最初はSNSで気になるサロンの情報を集めるところから始めました。インスタで作品を発信していたこともあって、実は2つのサロンからスカウトのDMをいただいていたんです。それがきっかけで本格的に転職を考えるようになりました。
美容師専門の求人サイトにも登録して、条件面を比較しました。重視したのは「歩合率」「社会保険完備」「教育制度」の3つです。最終的に、有名サロンから内定をいただきました。面接では自分の作品集(ポートフォリオ)を見せて、指名客数や売上実績を具体的に伝えました。
Q: オーナーにはどう伝えましたか?
これが一番緊張しました。お世話になったオーナーに申し訳ない気持ちが強くて。でも、営業時間後にオーナーと二人きりの時間を作ってもらい、率直に伝えました。「自分のキャリアをさらに伸ばしたい」「新しい環境で挑戦したい」という前向きな理由を中心に話しました。
オーナーは最初こそ驚いていましたが、「美咲の成長を考えたら応援するよ」と言ってくれました。ただし、「指名のお客様への対応はしっかりやってほしい」と言われ、引き継ぎ期間として2ヶ月をもらいました。
Q: 指名客の引き継ぎはどうしましたか?
これが美容師の転職で一番大変なところですよね。指名のお客様約80名に対して、一人ひとり次回来店時に後任のスタイリストを紹介しました。
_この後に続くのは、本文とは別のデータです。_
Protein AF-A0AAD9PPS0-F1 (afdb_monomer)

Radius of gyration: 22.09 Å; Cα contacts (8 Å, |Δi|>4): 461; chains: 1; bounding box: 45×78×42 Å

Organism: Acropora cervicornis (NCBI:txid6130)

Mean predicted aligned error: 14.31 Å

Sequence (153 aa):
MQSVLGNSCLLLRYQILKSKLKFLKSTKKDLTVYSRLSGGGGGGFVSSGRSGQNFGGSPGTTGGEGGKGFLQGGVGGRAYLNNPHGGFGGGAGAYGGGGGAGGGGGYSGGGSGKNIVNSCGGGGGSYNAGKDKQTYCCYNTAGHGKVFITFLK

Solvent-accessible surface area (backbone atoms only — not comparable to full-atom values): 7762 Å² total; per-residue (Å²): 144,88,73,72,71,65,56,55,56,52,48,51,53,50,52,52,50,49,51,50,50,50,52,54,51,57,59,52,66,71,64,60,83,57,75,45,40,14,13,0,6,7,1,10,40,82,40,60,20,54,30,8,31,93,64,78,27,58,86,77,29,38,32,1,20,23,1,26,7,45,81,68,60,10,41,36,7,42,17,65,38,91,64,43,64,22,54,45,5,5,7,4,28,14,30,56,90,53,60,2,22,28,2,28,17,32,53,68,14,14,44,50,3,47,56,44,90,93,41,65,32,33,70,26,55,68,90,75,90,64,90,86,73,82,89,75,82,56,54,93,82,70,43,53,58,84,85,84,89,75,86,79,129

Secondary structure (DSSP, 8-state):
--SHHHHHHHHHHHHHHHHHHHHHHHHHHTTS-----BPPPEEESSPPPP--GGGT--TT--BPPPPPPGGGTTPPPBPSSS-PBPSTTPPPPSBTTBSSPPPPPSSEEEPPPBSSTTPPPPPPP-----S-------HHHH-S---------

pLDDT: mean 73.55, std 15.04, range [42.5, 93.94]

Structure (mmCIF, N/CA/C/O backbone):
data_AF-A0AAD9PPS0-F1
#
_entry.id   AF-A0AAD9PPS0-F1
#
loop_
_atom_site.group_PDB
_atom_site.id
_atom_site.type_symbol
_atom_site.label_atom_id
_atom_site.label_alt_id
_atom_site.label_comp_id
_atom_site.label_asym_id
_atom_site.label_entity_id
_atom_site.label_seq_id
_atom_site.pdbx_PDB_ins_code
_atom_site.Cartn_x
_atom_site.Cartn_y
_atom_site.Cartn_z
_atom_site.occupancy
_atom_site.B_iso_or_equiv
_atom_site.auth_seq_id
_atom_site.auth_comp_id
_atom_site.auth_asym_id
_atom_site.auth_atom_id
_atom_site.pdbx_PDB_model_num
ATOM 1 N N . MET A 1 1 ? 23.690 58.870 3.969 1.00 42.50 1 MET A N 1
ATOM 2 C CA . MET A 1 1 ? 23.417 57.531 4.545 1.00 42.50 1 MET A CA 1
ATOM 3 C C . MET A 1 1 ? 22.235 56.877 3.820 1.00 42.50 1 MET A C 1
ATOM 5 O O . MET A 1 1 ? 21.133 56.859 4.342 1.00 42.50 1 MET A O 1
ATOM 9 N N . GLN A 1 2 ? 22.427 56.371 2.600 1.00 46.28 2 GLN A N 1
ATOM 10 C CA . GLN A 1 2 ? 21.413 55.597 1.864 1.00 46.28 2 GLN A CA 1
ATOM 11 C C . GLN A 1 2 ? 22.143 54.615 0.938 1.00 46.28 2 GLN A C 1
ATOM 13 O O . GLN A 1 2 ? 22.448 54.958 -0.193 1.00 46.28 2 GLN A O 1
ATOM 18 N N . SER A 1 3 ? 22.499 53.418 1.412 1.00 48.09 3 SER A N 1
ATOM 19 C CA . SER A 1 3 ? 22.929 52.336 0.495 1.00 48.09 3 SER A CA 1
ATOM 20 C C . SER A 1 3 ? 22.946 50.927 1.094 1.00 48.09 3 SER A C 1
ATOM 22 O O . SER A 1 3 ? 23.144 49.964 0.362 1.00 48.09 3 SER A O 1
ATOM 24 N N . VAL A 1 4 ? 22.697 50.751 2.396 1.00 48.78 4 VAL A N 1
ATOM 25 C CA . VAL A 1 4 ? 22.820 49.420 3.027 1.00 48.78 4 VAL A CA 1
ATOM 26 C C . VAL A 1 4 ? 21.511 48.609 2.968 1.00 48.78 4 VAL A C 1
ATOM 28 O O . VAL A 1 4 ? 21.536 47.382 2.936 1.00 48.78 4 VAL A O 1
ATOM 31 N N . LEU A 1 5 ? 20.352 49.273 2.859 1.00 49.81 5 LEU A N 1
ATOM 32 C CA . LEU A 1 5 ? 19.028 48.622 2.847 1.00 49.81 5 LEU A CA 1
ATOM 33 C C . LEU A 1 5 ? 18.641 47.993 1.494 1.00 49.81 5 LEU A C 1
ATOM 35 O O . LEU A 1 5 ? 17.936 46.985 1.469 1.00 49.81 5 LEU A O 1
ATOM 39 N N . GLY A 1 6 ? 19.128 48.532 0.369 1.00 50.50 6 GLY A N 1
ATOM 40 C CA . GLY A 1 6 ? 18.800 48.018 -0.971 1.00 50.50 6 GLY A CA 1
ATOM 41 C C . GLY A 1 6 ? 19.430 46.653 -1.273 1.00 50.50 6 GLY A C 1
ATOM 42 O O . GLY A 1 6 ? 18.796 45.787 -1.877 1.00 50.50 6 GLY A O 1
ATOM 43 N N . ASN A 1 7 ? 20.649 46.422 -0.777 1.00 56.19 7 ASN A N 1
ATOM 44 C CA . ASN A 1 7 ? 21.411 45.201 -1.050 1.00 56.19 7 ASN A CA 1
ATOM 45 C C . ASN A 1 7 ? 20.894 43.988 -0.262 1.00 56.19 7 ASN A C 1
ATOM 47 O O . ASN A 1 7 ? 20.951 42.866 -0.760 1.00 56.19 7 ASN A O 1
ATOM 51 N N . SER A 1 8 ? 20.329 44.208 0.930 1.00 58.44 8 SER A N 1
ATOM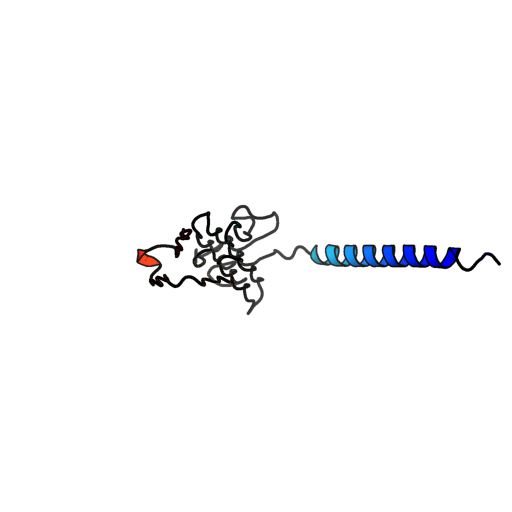 52 C CA . SER A 1 8 ? 19.720 43.161 1.766 1.00 58.44 8 SER A CA 1
ATOM 53 C C . SER A 1 8 ? 18.492 42.524 1.095 1.00 58.44 8 SER A C 1
ATOM 55 O O . SER A 1 8 ? 18.391 41.298 1.003 1.00 58.44 8 SER A O 1
ATOM 57 N N . CYS A 1 9 ? 17.594 43.341 0.533 1.00 57.03 9 CYS A N 1
ATOM 58 C CA . CYS A 1 9 ? 16.386 42.856 -0.144 1.00 57.03 9 CYS A CA 1
ATOM 59 C C . CYS A 1 9 ? 16.717 42.089 -1.438 1.00 57.03 9 CYS A C 1
ATOM 61 O O . CYS A 1 9 ? 16.111 41.055 -1.735 1.00 57.03 9 CYS A O 1
ATOM 63 N N . LEU A 1 10 ? 17.725 42.552 -2.184 1.00 68.50 10 LEU A N 1
ATOM 64 C CA . LEU A 1 10 ? 18.225 41.888 -3.391 1.00 68.50 10 LEU A CA 1
ATOM 65 C C . LEU A 1 10 ? 18.869 40.531 -3.072 1.00 68.50 10 LEU A C 1
ATOM 67 O O . LEU A 1 10 ? 18.579 39.541 -3.749 1.00 68.50 10 LEU A O 1
ATOM 71 N N . LEU A 1 11 ? 19.660 40.457 -1.996 1.00 71.50 11 LEU A N 1
ATOM 72 C CA . LEU A 1 11 ? 20.210 39.199 -1.489 1.00 71.50 11 LEU A CA 1
ATOM 73 C C . LEU A 1 11 ? 19.105 38.234 -1.054 1.00 71.50 11 LEU A C 1
ATOM 75 O O . LEU A 1 11 ? 19.148 37.063 -1.426 1.00 71.50 11 LEU A O 1
ATOM 79 N N . LEU A 1 12 ? 18.087 38.708 -0.333 1.00 71.56 12 LEU A N 1
ATOM 80 C CA . LEU A 1 12 ? 16.981 37.862 0.117 1.00 71.56 12 LEU A CA 1
ATOM 81 C C . LEU A 1 12 ? 16.190 37.289 -1.070 1.00 71.56 12 LEU A C 1
ATOM 83 O O . LEU A 1 12 ? 15.928 36.086 -1.122 1.00 71.56 12 LEU A O 1
ATOM 87 N N . ARG A 1 13 ? 15.884 38.116 -2.080 1.00 77.00 13 ARG A N 1
ATOM 88 C CA . ARG A 1 13 ? 15.234 37.666 -3.325 1.00 77.00 13 ARG A CA 1
ATOM 89 C C . ARG A 1 13 ? 16.086 36.648 -4.079 1.00 77.00 13 ARG A C 1
ATOM 91 O O . ARG A 1 13 ? 15.556 35.639 -4.546 1.00 77.00 13 ARG A O 1
ATOM 98 N N . TYR A 1 14 ? 17.395 36.873 -4.159 1.00 75.31 14 TYR A N 1
ATOM 99 C CA . TYR A 1 14 ? 18.330 35.956 -4.806 1.00 75.31 14 TYR A CA 1
ATOM 100 C C . TYR A 1 14 ? 18.426 34.607 -4.079 1.00 75.31 14 TYR A C 1
ATOM 102 O O . TYR A 1 14 ? 18.425 33.559 -4.727 1.00 75.31 14 TYR A O 1
ATOM 110 N N . GLN A 1 15 ? 18.429 34.607 -2.743 1.00 72.50 15 GLN A N 1
ATOM 111 C CA . GLN A 1 15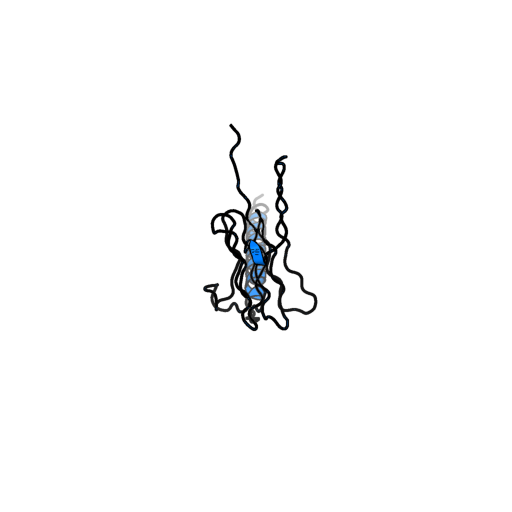 ? 18.414 33.375 -1.949 1.00 72.50 15 GLN A CA 1
ATOM 112 C C . GLN A 1 15 ? 17.089 32.616 -2.092 1.00 72.50 15 GLN A C 1
ATOM 114 O O . GLN A 1 15 ? 17.101 31.399 -2.269 1.00 72.50 15 GLN A O 1
ATOM 119 N N . ILE A 1 16 ? 15.945 33.309 -2.114 1.00 75.31 16 ILE A N 1
ATOM 120 C CA . ILE A 1 16 ? 14.632 32.684 -2.359 1.00 75.31 16 ILE A CA 1
ATOM 121 C C . ILE A 1 16 ? 14.577 32.060 -3.761 1.00 75.31 16 ILE A C 1
ATOM 123 O O . ILE A 1 16 ? 14.117 30.927 -3.915 1.00 75.31 16 ILE A O 1
ATOM 127 N N . LEU A 1 17 ? 15.079 32.759 -4.784 1.00 76.00 17 LEU A N 1
ATOM 128 C CA . LEU A 1 17 ? 15.167 32.245 -6.155 1.00 76.00 17 LEU A CA 1
ATOM 129 C C . LEU A 1 17 ? 16.101 31.036 -6.255 1.00 76.00 17 LEU A C 1
ATOM 131 O O . LEU A 1 17 ? 15.732 30.043 -6.881 1.00 76.00 17 LEU A O 1
ATOM 135 N N . LYS A 1 18 ? 17.265 31.067 -5.595 1.00 78.88 18 LYS A N 1
ATOM 136 C CA . LYS A 1 18 ? 18.169 29.910 -5.508 1.00 78.88 18 LYS A CA 1
ATOM 137 C C . LYS A 1 18 ? 17.507 28.719 -4.827 1.00 78.88 18 LYS A C 1
ATOM 139 O O . LYS A 1 18 ? 17.617 27.608 -5.339 1.00 78.88 18 LYS A O 1
ATOM 144 N N . SER A 1 19 ? 16.791 28.940 -3.729 1.00 67.38 19 SER A N 1
ATOM 145 C CA . SER A 1 19 ? 16.063 27.892 -3.007 1.00 67.38 19 SER A CA 1
ATOM 146 C C . SER A 1 19 ? 14.936 27.297 -3.851 1.00 67.38 19 SER A C 1
ATOM 148 O O . SER A 1 19 ? 14.846 26.075 -3.966 1.00 67.38 19 SER A O 1
ATOM 150 N N . LYS A 1 20 ? 14.147 28.131 -4.545 1.00 72.81 20 LYS A N 1
ATOM 151 C CA . LYS A 1 20 ? 13.134 27.669 -5.510 1.00 72.81 20 LYS A CA 1
ATOM 152 C C . LYS A 1 20 ? 13.758 26.897 -6.670 1.00 72.81 20 LYS A C 1
ATOM 154 O O . LYS A 1 20 ? 13.252 25.844 -7.040 1.00 72.81 20 LYS A O 1
ATOM 159 N N . LEU A 1 21 ? 14.876 27.365 -7.221 1.00 69.69 21 LEU A N 1
ATOM 160 C CA . LEU A 1 21 ? 15.572 26.685 -8.313 1.00 69.69 21 LEU A CA 1
ATOM 161 C C . LEU A 1 21 ? 16.173 25.348 -7.855 1.00 69.69 21 LEU A C 1
ATOM 163 O O . LEU A 1 21 ? 16.157 24.379 -8.609 1.00 69.69 21 LEU A O 1
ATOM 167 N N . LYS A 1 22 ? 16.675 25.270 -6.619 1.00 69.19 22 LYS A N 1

カルテには好みのスタイル、NGポイント、会話の内容まで詳しく書き残しました。
中には「田中さんがいないなら他の店に行く」と言ってくださるお客様もいて、嬉しい反面、申し訳なくて。ただ、前のサロンに迷惑をかけないよう、「こちらのサロンでも素敵なスタイリストがいますから」とお伝えしました。
Q: 退職届はどのように提出しましたか?
口頭でオーナーに退職の意思を伝えてから2週間後に、正式に退職届を提出しました。退職届には「一身上の都合」と書きました。個人経営のサロンだったので、宛先はオーナーの個人名です。手書きで丁寧に書いて、封筒に入れて渡しました。
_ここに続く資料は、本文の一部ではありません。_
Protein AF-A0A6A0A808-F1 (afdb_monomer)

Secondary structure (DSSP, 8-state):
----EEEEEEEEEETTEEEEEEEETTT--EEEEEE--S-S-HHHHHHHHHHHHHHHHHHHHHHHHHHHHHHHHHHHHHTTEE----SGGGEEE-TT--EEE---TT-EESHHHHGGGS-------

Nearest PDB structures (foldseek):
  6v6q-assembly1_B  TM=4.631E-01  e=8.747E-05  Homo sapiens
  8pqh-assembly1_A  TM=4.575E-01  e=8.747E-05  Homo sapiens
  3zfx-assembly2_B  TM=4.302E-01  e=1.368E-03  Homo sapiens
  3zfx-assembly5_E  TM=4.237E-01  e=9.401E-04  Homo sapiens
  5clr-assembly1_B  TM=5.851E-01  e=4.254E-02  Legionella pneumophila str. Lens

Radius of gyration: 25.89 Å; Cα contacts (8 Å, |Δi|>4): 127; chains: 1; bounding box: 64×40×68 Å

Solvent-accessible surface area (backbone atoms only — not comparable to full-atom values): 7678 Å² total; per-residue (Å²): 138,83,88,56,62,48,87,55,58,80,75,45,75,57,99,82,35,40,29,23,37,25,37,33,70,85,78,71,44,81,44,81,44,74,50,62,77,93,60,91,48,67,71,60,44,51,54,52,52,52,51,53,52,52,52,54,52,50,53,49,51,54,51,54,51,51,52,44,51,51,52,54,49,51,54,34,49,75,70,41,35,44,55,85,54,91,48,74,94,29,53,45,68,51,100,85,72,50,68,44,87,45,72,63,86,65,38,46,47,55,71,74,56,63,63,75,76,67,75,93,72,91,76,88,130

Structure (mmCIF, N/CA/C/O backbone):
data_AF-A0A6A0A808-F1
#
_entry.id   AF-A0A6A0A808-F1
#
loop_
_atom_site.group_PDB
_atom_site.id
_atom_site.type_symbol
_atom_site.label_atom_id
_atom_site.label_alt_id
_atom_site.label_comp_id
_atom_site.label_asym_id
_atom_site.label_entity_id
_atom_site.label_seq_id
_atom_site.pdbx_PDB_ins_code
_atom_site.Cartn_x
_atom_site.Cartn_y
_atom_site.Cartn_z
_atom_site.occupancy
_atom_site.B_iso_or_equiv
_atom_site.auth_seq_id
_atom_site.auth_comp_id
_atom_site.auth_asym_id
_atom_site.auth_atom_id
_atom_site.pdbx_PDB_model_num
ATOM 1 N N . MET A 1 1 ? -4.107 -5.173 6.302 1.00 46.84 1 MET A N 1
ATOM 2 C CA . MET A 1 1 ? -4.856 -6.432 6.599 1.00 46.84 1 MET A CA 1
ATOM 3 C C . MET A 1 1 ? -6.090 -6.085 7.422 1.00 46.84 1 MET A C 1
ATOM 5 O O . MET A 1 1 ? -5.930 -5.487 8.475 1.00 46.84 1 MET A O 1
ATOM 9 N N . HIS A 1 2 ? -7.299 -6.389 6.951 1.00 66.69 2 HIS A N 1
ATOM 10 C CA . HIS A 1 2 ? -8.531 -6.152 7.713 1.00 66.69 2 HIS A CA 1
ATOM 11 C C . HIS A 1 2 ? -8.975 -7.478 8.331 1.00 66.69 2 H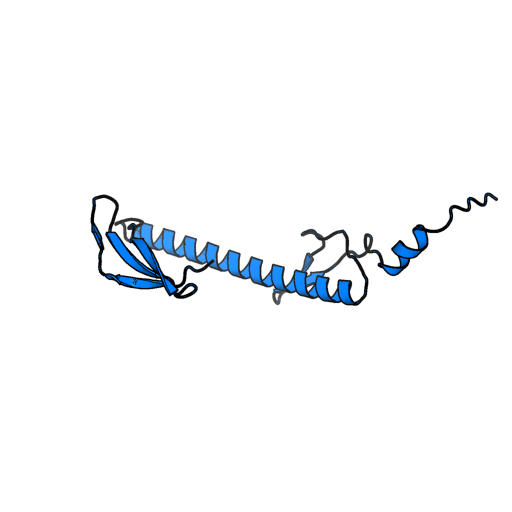IS A C 1
ATOM 13 O O . HIS A 1 2 ? -9.181 -8.441 7.602 1.00 66.69 2 HIS A O 1
ATOM 19 N N . PHE A 1 3 ? -9.081 -7.544 9.657 1.00 78.25 3 PHE A N 1
ATOM 20 C CA . PHE A 1 3 ? -9.645 -8.711 10.333 1.00 78.25 3 PHE A CA 1
ATOM 21 C C . PHE A 1 3 ? -11.171 -8.634 10.197 1.00 78.25 3 PHE A C 1
ATOM 23 O O . PHE A 1 3 ? -11.788 -7.721 10.751 1.00 78.25 3 PHE A O 1
ATOM 30 N N . ASN A 1 4 ? -11.764 -9.528 9.404 1.00 90.25 4 ASN A N 1
ATOM 31 C CA . ASN A 1 4 ? -13.191 -9.542 9.093 1.00 90.25 4 ASN A CA 1
ATOM 32 C C . ASN A 1 4 ? -13.928 -10.478 10.058 1.00 90.25 4 ASN A C 1
ATOM 34 O O . ASN A 1 4 ? -13.843 -11.698 9.950 1.00 90.25 4 ASN A O 1
ATOM 38 N N . TRP A 1 5 ? -14.650 -9.917 11.026 1.00 94.75 5 TRP A N 1
ATOM 39 C CA . TRP A 1 5 ? -15.299 -10.709 12.070 1.00 94.75 5 TRP A CA 1
ATOM 40 C C . TRP A 1 5 ? -16.633 -10.115 12.512 1.00 94.75 5 TRP A C 1
ATOM 42 O O . TRP A 1 5 ? -16.844 -8.901 12.481 1.00 94.75 5 TRP A O 1
ATOM 52 N N . THR A 1 6 ? -17.523 -10.985 12.985 1.00 95.31 6 THR A N 1
ATOM 53 C CA . THR A 1 6 ? -18.809 -10.610 13.581 1.00 95.31 6 THR A CA 1
ATOM 54 C C . THR A 1 6 ? -18.735 -10.687 15.105 1.00 95.31 6 THR A C 1
ATOM 56 O O . THR A 1 6 ? -18.332 -11.704 15.675 1.00 95.31 6 THR A O 1
ATOM 59 N N . LYS A 1 7 ? -19.141 -9.612 15.793 1.00 95.75 7 LYS A N 1
ATOM 60 C CA . LYS A 1 7 ? -19.124 -9.542 17.260 1.00 95.75 7 LYS A CA 1
ATOM 61 C C . LYS A 1 7 ? -20.275 -10.329 17.884 1.00 95.75 7 LYS A C 1
ATOM 63 O O . LYS A 1 7 ? -21.437 -10.064 17.598 1.00 95.75 7 LYS A O 1
ATOM 68 N N . GLY A 1 8 ? -19.938 -11.246 18.784 1.00 95.00 8 GLY A N 1
ATOM 69 C CA . GLY A 1 8 ? -20.868 -12.044 19.577 1.00 95.00 8 GLY A CA 1
ATOM 70 C C . GLY A 1 8 ? -20.957 -11.608 21.044 1.00 95.00 8 GLY A C 1
ATOM 71 O O . GLY A 1 8 ? -20.746 -10.445 21.403 1.00 95.00 8 GLY A O 1
ATOM 72 N N . LYS A 1 9 ? -21.298 -12.568 21.913 1.00 96.06 9 LYS A N 1
ATOM 73 C CA . LYS A 1 9 ? -21.552 -12.353 23.346 1.00 96.06 9 LYS A CA 1
ATOM 74 C C . LYS A 1 9 ? -20.295 -11.877 24.090 1.00 96.06 9 LYS A C 1
ATOM 76 O O . LYS A 1 9 ? -19.182 -12.298 23.789 1.00 96.06 9 LYS A O 1
ATOM 81 N N . LEU A 1 10 ? -20.473 -11.041 25.117 1.00 95.94 10 LEU A N 1
ATOM 82 C CA . LEU A 1 10 ? -19.422 -10.742 26.096 1.00 95.94 10 LEU A CA 1
ATOM 83 C C . LEU A 1 10 ? -19.089 -12.006 26.905 1.00 95.94 10 LEU A C 1
ATOM 85 O O . LEU A 1 10 ? -19.963 -12.558 27.574 1.00 95.94 10 LEU A O 1
ATOM 89 N N . ILE A 1 11 ? -17.830 -12.435 26.863 1.00 96.69 11 ILE A N 1
ATOM 90 C CA . ILE A 1 11 ? -17.342 -13.633 27.562 1.00 96.69 11 ILE A CA 1
ATOM 91 C C . ILE A 1 11 ? -16.410 -13.308 28.738 1.00 96.69 11 ILE A C 1
ATOM 93 O O . ILE A 1 11 ? -16.139 -14.185 29.549 1.00 96.69 11 ILE A O 1
ATOM 97 N N . GLY A 1 12 ? -15.957 -12.056 28.881 1.00 94.69 12 GLY A N 1
ATOM 98 C CA . GLY A 1 12 ? -15.189 -11.621 30.052 1.00 94.69 12 GLY A CA 1
ATOM 99 C C . GLY A 1 12 ? -15.019 -10.103 30.152 1.00 94.69 12 GLY A C 1
ATOM 100 O O . GLY A 1 12 ? -15.032 -9.397 29.146 1.00 94.69 12 GLY A O 1
ATOM 101 N N . ALA A 1 13 ? -14.840 -9.585 31.368 1.00 93.25 13 ALA A N 1
ATOM 102 C CA . ALA A 1 13 ? -14.541 -8.176 31.627 1.00 93.25 13 ALA A CA 1
ATOM 103 C C . ALA A 1 13 ? -13.523 -8.049 32.769 1.00 93.25 13 ALA A C 1
ATOM 105 O O . ALA A 1 13 ? -13.615 -8.764 33.762 1.00 93.25 13 ALA A O 1
ATOM 106 N N . GLY A 1 14 ? -12.559 -7.137 32.631 1.00 86.06 14 GLY A N 1
ATOM 107 C CA . GLY A 1 14 ? -11.552 -6.866 33.657 1.00 86.06 14 GLY A CA 1
ATOM 108 C C . GLY A 1 14 ? -10.942 -5.471 33.517 1.00 86.06 14 GLY A C 1
ATOM 109 O O . GLY A 1 14 ? -11.355 -4.685 32.664 1.00 86.06 14 GLY A O 1
ATOM 110 N N . ALA A 1 15 ? -9.925 -5.170 34.329 1.00 82.50 15 ALA A N 1
ATOM 111 C CA . ALA A 1 15 ? -9.267 -3.856 34.353 1.00 82.50 15 ALA A CA 1
ATOM 112 C C . ALA A 1 15 ? -8.700 -3.421 32.984 1.00 82.50 15 ALA A C 1
ATOM 114 O O . ALA A 1 15 ? -8.662 -2.236 32.671 1.00 82.50 15 ALA A O 1
ATOM 115 N N . PHE A 1 16 ? -8.310 -4.387 32.145 1.00 78.94 16 PHE A N 1
ATOM 116 C CA . PHE A 1 16 ? -7.668 -4.159 30.845 1.00 78.94 16 PHE A CA 1
ATOM 117 C C . PHE A 1 16 ? -8.629 -4.225 29.646 1.00 78.94 16 PHE A C 1
ATOM 119 O O . PHE A 1 16 ? -8.174 -4.335 28.507 1.00 78.94 16 PHE A O 1
ATOM 126 N N . GLY A 1 17 ? -9.946 -4.211 29.880 1.00 87.00 17 GLY A N 1
ATOM 127 C CA . GLY A 1 17 ? -10.956 -4.170 28.821 1.00 87.00 17 GLY A CA 1
ATOM 128 C C . GLY A 1 17 ? -11.971 -5.309 28.867 1.00 87.00 17 GLY A C 1
ATOM 129 O O . GLY A 1 17 ? -12.203 -5.940 29.900 1.00 87.00 17 GLY A O 1
ATOM 130 N N . ARG A 1 18 ? -12.622 -5.541 27.725 1.00 93.81 18 ARG A N 1
ATOM 131 C CA . ARG A 1 18 ? -13.725 -6.499 27.568 1.00 93.81 18 ARG A CA 1
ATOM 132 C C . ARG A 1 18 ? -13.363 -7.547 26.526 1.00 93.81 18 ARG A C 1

退職日は2ヶ月後に設定して、その間に引き継ぎと有給消化をしました。有給が10日分残っていたので、最後の2週間は有給を使わせてもらいました。
Q: 転職後の変化を教えてください。
転職先では歩合率が前のサロンより10%高く、指名客も徐々に増えてきたので、年収ベースで約100万円アップしました。社会保険も完備で、産休・育休制度もしっかりしていて、将来の安心感が全然違います。
技術面でも、新しいサロンでは最新のカラー技術やヘッドスパの研修を受けられて、自分の幅が広がりました。環境を変えることへの不安はありましたが、行動して本当によかったと思っています。
Q: これから転職を考えている美容師にアドバイスはありますか?
3つあります。まず、転職先を決めてから退職届を出すこと。美容師は求人が多いとはいえ、条件の良いサロンは競争率が高いです。次に、指名客への対応は誠実に。美容師業界は狭いので、悪い評判が立つと将来の独立にも影響します。最後に、自分の市場価値を客観的に把握すること。売上実績、指名客数、SNSのフォロワー数など、数字で示せる実績を整理しておくと交渉で有利です。